_WHAT YOU WILL DO:_ Transcribe the data below verbatim from the line with "ATOM 54 N N" to the line with "ATOM 114 O O". Include both of those lines.

Items listed in a dataset
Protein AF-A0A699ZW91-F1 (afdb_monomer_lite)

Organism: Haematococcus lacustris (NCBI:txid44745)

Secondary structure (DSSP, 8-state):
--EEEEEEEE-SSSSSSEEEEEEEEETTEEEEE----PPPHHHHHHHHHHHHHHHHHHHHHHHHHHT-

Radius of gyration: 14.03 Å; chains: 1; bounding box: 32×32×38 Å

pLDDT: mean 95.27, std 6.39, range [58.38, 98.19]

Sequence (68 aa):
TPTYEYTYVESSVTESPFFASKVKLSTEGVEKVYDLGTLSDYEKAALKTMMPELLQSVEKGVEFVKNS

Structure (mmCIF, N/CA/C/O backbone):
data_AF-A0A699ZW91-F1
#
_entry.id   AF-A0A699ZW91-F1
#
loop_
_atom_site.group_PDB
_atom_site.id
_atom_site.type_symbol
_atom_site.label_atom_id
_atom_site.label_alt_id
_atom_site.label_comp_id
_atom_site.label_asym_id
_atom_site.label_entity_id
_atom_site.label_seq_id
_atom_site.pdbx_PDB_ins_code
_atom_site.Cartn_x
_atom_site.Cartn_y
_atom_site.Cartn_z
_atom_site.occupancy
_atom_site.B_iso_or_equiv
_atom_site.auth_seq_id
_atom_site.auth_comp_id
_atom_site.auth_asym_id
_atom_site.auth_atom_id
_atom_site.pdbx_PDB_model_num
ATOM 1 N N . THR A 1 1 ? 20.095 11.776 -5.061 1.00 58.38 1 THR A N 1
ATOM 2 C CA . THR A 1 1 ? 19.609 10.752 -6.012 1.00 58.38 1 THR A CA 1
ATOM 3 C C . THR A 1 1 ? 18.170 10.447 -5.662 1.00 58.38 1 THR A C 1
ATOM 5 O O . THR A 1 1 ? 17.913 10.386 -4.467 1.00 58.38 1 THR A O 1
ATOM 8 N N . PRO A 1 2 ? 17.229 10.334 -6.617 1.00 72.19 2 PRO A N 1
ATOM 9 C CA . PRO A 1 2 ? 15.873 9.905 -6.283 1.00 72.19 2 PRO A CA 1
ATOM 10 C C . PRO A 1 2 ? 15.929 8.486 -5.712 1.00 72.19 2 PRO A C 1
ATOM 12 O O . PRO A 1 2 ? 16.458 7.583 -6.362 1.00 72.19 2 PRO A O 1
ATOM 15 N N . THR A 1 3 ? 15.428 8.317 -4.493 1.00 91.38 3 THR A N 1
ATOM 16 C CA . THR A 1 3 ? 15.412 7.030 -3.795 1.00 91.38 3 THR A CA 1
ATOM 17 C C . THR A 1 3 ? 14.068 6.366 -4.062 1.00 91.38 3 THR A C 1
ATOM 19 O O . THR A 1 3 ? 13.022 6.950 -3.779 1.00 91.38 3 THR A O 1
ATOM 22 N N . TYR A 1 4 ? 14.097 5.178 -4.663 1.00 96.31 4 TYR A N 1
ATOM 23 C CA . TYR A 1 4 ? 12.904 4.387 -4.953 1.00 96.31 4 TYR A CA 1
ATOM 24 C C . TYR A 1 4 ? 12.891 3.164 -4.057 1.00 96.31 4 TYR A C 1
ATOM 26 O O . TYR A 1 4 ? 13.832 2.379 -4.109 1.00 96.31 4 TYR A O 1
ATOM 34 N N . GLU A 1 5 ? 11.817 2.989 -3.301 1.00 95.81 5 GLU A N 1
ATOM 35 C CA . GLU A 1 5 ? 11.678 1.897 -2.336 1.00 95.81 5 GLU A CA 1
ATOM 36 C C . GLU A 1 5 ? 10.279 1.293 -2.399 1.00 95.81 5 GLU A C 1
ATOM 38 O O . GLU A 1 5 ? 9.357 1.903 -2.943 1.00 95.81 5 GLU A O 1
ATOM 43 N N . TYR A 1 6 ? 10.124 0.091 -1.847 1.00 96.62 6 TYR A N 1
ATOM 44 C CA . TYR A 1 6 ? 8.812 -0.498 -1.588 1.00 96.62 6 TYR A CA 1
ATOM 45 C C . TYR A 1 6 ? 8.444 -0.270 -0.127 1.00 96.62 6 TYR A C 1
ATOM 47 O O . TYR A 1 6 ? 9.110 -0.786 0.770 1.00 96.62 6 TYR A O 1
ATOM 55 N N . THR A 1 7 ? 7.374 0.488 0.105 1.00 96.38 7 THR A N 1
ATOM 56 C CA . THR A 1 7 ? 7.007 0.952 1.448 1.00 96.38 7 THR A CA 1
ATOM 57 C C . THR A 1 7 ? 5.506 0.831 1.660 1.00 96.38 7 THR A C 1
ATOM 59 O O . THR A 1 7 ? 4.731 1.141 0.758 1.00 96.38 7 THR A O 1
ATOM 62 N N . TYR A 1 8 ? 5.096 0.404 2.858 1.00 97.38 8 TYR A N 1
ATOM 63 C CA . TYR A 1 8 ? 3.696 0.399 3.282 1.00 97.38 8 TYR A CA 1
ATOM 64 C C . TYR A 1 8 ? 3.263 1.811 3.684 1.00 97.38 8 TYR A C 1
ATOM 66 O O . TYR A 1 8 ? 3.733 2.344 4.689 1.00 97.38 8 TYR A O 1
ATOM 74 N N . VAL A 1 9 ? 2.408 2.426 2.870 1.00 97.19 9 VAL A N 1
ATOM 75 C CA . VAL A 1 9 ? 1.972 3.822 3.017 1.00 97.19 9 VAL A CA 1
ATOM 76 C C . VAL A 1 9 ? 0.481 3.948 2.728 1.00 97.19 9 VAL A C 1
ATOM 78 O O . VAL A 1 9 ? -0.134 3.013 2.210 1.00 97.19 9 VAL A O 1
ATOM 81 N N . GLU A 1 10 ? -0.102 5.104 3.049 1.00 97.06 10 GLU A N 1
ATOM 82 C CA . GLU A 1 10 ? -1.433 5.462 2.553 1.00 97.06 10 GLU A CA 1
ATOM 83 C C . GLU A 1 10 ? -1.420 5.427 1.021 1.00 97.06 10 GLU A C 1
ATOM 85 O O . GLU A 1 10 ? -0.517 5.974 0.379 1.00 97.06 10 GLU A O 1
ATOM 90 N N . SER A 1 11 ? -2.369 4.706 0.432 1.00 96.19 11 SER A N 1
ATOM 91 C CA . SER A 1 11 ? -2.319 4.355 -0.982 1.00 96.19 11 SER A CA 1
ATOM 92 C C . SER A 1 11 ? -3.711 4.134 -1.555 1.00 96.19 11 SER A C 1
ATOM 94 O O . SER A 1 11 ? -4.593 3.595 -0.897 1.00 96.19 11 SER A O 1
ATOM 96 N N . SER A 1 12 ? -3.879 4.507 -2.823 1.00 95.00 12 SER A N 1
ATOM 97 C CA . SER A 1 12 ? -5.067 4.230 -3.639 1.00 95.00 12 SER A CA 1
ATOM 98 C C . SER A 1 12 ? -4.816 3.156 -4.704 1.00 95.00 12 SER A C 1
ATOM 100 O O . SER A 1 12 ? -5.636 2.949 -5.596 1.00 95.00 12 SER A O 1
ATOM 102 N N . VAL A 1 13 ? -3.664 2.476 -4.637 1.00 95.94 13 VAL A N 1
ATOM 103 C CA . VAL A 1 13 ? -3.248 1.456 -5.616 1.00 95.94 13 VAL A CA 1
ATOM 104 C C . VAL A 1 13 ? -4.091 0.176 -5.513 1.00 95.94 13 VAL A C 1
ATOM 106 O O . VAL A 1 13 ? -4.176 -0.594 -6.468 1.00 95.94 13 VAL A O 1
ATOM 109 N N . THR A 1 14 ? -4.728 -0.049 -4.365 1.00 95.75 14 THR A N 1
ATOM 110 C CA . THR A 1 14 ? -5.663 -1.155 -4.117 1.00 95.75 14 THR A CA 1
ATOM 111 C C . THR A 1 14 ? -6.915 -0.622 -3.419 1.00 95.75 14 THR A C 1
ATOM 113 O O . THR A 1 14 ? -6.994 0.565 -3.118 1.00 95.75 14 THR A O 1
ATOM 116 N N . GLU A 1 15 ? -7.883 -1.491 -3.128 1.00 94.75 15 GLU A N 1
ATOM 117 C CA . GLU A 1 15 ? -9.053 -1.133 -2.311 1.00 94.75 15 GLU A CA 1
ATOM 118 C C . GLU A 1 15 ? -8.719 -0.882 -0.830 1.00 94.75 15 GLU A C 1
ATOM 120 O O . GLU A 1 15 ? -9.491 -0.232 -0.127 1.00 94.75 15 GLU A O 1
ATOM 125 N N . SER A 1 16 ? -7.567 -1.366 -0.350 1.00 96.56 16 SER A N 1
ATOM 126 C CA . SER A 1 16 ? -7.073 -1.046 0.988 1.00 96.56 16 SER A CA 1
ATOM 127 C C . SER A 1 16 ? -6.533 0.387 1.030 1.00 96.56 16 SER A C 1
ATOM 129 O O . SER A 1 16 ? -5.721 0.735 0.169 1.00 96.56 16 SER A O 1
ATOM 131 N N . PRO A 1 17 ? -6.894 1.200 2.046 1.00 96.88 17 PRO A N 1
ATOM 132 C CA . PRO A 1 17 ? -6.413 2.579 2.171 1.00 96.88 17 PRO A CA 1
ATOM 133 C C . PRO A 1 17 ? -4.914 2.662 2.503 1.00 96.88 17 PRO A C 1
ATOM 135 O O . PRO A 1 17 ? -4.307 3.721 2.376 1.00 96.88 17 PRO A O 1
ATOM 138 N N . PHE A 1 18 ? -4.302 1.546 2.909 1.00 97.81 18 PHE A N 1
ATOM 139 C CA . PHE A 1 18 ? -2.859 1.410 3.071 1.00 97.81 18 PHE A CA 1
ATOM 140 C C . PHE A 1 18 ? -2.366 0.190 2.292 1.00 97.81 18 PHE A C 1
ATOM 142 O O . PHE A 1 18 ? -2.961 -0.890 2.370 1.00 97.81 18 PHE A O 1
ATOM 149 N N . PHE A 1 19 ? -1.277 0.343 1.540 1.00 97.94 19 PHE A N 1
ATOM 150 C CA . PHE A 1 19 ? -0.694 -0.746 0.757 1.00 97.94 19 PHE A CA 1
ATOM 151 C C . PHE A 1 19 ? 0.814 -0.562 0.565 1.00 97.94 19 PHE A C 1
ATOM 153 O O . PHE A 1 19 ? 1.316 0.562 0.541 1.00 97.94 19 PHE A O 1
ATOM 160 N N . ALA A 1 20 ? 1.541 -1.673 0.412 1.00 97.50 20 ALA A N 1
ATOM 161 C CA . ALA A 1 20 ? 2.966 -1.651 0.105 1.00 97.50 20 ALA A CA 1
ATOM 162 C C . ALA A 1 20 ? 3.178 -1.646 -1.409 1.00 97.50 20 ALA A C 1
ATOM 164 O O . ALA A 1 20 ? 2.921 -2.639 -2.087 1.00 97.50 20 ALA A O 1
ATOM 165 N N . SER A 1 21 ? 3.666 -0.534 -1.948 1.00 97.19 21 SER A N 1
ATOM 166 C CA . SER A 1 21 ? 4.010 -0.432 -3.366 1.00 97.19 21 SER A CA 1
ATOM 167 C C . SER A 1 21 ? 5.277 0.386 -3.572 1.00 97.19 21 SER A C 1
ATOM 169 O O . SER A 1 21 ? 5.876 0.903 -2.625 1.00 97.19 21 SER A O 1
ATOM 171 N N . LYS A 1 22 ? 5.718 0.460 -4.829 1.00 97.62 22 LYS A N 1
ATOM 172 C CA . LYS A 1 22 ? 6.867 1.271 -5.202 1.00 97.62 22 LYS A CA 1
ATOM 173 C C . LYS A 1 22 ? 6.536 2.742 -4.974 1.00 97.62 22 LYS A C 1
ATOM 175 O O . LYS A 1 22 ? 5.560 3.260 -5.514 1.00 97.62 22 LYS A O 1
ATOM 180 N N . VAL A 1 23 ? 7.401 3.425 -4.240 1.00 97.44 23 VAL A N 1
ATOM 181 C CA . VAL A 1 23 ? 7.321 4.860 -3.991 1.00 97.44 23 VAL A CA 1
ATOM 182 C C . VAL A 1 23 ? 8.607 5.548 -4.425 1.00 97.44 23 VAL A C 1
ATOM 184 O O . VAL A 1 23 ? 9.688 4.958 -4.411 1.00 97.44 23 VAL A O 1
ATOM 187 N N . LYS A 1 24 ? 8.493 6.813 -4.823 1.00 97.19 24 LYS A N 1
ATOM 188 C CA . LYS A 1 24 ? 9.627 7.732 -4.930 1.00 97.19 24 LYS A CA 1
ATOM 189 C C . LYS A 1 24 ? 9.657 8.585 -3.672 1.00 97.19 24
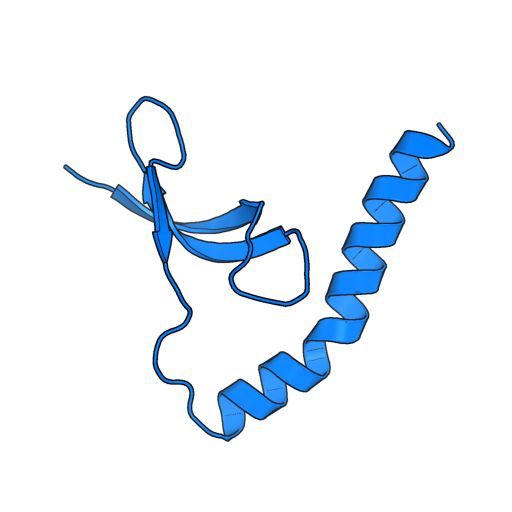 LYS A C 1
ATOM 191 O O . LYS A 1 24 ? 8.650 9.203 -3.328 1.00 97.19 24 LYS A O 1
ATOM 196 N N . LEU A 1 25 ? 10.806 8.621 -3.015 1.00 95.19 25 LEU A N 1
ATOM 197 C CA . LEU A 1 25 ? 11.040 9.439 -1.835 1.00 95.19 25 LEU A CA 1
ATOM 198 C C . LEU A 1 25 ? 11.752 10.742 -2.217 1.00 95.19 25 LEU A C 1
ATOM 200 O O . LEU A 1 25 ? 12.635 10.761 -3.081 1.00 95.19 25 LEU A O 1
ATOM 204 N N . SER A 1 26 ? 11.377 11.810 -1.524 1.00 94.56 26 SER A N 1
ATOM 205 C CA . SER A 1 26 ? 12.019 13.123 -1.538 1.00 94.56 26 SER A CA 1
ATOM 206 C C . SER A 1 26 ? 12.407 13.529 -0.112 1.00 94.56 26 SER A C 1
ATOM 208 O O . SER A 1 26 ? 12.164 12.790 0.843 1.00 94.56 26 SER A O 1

==

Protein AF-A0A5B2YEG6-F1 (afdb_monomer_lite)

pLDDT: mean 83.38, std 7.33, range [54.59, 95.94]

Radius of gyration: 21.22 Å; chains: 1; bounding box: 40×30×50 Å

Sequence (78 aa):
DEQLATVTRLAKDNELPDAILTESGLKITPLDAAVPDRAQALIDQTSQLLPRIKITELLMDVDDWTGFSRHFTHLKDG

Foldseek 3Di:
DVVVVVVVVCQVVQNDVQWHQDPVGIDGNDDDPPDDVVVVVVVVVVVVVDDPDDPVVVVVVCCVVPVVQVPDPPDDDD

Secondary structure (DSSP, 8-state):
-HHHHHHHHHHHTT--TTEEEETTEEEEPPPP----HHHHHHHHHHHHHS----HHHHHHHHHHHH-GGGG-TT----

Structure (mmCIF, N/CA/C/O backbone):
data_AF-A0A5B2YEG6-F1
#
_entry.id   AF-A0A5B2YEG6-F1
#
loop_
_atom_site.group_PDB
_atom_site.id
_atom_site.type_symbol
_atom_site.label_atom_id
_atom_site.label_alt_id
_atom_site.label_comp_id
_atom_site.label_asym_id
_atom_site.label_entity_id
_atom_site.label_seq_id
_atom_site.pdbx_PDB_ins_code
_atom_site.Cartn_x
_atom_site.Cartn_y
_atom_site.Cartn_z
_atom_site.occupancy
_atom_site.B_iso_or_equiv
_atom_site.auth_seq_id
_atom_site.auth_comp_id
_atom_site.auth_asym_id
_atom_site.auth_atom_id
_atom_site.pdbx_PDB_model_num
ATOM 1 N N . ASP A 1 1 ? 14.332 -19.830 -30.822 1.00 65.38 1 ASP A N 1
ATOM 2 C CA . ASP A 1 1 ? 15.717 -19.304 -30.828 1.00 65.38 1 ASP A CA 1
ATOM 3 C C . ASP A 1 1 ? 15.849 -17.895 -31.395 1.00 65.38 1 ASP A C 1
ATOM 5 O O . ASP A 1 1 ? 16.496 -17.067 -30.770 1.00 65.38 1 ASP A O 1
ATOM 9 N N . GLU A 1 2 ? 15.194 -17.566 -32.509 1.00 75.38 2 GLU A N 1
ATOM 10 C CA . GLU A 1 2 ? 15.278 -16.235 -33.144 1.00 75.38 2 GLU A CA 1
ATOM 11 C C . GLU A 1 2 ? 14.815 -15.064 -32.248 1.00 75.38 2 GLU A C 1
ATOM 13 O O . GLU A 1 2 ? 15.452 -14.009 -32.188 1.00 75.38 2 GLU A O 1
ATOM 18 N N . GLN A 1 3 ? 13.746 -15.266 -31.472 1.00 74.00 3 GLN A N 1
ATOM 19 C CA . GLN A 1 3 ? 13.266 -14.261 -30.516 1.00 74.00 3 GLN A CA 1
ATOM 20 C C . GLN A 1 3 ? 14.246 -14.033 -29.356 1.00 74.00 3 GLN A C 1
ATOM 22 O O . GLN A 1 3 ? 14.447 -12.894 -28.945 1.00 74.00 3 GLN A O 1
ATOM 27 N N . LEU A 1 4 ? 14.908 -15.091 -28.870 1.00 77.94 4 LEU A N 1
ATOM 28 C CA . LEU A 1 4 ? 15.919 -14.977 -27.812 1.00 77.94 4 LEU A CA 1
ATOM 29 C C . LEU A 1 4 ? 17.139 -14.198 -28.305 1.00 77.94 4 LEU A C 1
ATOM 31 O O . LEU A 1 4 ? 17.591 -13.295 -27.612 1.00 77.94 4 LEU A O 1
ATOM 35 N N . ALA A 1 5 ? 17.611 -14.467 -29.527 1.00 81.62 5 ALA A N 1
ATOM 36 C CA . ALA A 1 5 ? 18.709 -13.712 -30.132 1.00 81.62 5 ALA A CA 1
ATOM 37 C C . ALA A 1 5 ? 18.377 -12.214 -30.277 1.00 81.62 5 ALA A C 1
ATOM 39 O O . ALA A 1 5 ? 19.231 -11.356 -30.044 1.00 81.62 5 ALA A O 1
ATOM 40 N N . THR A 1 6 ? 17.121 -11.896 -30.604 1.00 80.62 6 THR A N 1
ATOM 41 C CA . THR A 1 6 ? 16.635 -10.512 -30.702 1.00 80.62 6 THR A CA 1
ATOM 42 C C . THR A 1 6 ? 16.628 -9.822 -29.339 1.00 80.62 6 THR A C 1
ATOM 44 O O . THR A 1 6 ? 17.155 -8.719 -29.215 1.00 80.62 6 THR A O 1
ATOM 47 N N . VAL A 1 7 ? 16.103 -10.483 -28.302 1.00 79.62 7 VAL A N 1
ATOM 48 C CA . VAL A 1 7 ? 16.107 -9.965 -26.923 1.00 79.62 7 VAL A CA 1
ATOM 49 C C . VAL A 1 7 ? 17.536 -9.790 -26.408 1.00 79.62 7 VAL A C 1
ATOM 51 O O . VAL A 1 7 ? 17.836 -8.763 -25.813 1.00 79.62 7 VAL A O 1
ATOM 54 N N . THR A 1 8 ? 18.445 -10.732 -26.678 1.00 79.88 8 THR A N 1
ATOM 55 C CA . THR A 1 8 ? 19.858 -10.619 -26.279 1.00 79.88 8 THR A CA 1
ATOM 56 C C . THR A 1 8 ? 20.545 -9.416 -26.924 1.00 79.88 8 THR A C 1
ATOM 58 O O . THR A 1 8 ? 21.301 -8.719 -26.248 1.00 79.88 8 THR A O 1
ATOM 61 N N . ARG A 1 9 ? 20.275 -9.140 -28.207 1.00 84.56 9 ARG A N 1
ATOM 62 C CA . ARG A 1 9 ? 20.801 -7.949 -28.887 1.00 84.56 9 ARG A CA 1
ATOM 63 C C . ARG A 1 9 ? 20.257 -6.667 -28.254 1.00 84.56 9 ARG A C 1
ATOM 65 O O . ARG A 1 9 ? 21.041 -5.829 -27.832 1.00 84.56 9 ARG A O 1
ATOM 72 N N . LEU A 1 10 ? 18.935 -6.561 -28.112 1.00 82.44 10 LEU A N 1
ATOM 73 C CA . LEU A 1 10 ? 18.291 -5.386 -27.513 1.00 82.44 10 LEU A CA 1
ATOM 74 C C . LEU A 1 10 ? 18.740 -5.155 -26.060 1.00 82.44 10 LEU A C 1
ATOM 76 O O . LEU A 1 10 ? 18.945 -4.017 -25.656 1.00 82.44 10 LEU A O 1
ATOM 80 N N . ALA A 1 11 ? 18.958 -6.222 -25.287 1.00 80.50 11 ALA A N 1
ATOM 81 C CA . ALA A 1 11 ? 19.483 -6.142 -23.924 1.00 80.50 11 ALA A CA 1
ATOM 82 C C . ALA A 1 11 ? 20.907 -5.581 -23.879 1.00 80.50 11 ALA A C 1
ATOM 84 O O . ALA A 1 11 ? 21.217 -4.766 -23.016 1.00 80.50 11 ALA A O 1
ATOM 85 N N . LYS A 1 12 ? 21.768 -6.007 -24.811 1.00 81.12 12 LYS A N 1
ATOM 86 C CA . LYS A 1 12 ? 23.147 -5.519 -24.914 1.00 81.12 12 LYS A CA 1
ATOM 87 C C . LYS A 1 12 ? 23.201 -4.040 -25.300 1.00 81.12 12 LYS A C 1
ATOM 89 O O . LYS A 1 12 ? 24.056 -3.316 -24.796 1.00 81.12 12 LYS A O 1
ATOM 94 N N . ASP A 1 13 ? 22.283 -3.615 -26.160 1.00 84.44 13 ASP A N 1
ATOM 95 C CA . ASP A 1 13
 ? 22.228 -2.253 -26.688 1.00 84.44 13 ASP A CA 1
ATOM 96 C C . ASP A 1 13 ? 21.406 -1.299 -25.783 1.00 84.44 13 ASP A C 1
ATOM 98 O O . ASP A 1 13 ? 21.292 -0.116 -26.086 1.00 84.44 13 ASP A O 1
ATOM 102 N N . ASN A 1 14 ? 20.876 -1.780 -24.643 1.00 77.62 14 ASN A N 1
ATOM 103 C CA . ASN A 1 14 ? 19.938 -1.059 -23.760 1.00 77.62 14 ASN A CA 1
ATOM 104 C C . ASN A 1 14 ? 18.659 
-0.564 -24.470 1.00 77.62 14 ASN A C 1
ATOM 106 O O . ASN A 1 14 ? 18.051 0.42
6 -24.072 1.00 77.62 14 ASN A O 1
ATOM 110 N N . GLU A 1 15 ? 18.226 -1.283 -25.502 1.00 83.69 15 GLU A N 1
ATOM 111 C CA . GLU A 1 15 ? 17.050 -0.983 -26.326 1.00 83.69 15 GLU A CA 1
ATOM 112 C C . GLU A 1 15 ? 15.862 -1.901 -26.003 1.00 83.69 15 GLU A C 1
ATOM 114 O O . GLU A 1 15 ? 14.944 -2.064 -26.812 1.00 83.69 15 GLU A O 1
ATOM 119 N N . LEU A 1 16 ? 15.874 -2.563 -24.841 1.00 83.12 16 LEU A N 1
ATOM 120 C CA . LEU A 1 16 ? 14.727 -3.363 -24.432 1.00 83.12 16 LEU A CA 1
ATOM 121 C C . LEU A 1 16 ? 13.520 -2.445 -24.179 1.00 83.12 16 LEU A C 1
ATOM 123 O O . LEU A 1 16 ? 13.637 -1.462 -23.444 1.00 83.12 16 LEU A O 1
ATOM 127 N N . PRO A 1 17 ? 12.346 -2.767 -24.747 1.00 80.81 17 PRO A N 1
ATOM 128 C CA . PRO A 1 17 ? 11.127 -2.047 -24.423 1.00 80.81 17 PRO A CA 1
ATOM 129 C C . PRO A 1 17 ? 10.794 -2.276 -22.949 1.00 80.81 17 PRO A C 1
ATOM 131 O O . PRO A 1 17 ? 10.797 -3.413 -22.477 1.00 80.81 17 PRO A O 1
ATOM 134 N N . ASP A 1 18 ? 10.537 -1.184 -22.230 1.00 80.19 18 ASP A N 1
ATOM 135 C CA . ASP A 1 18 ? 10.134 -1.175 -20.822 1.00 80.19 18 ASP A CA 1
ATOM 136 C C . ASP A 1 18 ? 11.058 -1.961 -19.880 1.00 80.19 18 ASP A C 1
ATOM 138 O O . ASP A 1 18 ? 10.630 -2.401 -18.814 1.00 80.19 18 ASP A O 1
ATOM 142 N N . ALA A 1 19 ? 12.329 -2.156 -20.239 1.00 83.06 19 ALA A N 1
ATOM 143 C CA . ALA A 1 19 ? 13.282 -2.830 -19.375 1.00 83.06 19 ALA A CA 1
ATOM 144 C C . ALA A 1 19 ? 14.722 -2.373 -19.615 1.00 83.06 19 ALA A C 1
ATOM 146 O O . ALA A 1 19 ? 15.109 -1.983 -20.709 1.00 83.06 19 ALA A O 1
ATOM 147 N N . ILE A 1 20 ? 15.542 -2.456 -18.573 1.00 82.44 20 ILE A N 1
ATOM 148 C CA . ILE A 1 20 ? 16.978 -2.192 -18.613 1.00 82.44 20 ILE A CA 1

_TASK RESULT:_
ATOM 54 N N . THR A 1 8 ? 18.445 -10.732 -26.678 1.00 79.88 8 THR A N 1
ATOM 55 C CA . THR A 1 8 ? 19.858 -10.619 -26.279 1.00 79.88 8 THR A CA 1
ATOM 56 C C . THR A 1 8 ? 20.545 -9.416 -26.924 1.00 79.88 8 THR A C 1
ATOM 58 O O . THR A 1 8 ? 21.301 -8.719 -26.248 1.00 79.88 8 THR A O 1
ATOM 61 N N . ARG A 1 9 ? 20.275 -9.140 -28.207 1.00 84.56 9 ARG A N 1
ATOM 62 C CA . ARG A 1 9 ? 20.801 -7.949 -28.887 1.00 84.56 9 ARG A CA 1
ATOM 63 C C . ARG A 1 9 ? 20.257 -6.667 -28.254 1.00 84.56 9 ARG A C 1
ATOM 65 O O . ARG A 1 9 ? 21.041 -5.829 -27.832 1.00 84.56 9 ARG A O 1
ATOM 72 N N . LEU A 1 10 ? 18.935 -6.561 -28.112 1.00 82.44 10 LEU A N 1
ATOM 73 C CA . LEU A 1 10 ? 18.291 -5.386 -27.513 1.00 82.44 10 LEU A CA 1
ATOM 74 C C . LEU A 1 10 ? 18.740 -5.155 -26.060 1.00 82.44 10 LEU A C 1
ATOM 76 O O . LEU A 1 10 ? 18.945 -4.017 -25.656 1.00 82.44 10 LEU A O 1
ATOM 80 N N . ALA A 1 11 ? 18.958 -6.222 -25.287 1.00 80.50 11 ALA A N 1
ATOM 81 C CA . ALA A 1 11 ? 19.483 -6.142 -23.924 1.00 80.50 11 ALA A CA 1
ATOM 82 C C . ALA A 1 11 ? 20.907 -5.581 -23.879 1.00 80.50 11 ALA A C 1
ATOM 84 O O . ALA A 1 11 ? 21.217 -4.766 -23.016 1.00 80.50 11 ALA A O 1
ATOM 85 N N . LYS A 1 12 ? 21.768 -6.007 -24.811 1.00 81.12 12 LYS A N 1
ATOM 86 C CA . LYS A 1 12 ? 23.147 -5.519 -24.914 1.00 81.12 12 LYS A CA 1
ATOM 87 C C . LYS A 1 12 ? 23.201 -4.040 -25.300 1.00 81.12 12 LYS A C 1
ATOM 89 O O . LYS A 1 12 ? 24.056 -3.316 -24.796 1.00 81.12 12 LYS A O 1
ATOM 94 N N . ASP A 1 13 ? 22.283 -3.615 -26.160 1.00 84.44 13 ASP A N 1
ATOM 95 C CA . ASP A 1 13
 ? 22.228 -2.253 -26.688 1.00 84.44 13 ASP A CA 1
ATOM 96 C C . ASP A 1 13 ? 21.406 -1.299 -25.783 1.00 84.44 13 ASP A C 1
ATOM 98 O O . ASP A 1 13 ? 21.292 -0.116 -26.086 1.00 84.44 13 ASP A O 1
ATOM 102 N N . ASN A 1 14 ? 20.876 -1.780 -24.643 1.00 77.62 14 ASN A N 1
ATOM 103 C CA . ASN A 1 14 ? 19.938 -1.059 -23.760 1.00 77.62 14 ASN A CA 1
ATOM 104 C C . ASN A 1 14 ? 18.659 
-0.564 -24.470 1.00 77.62 14 ASN A C 1
ATOM 106 O O . ASN A 1 14 ? 18.051 0.42
6 -24.072 1.00 77.62 14 ASN A O 1
ATOM 110 N N . GLU A 1 15 ? 18.226 -1.283 -25.502 1.00 83.69 15 GLU A N 1
ATOM 111 C CA . GLU A 1 15 ? 17.050 -0.983 -26.326 1.00 83.69 15 GLU A CA 1
ATOM 112 C C . GLU A 1 15 ? 15.862 -1.901 -26.003 1.00 83.69 15 GLU A C 1
ATOM 114 O O . GLU A 1 15 ? 14.944 -2.064 -26.812 1.00 83.69 15 GLU A O 1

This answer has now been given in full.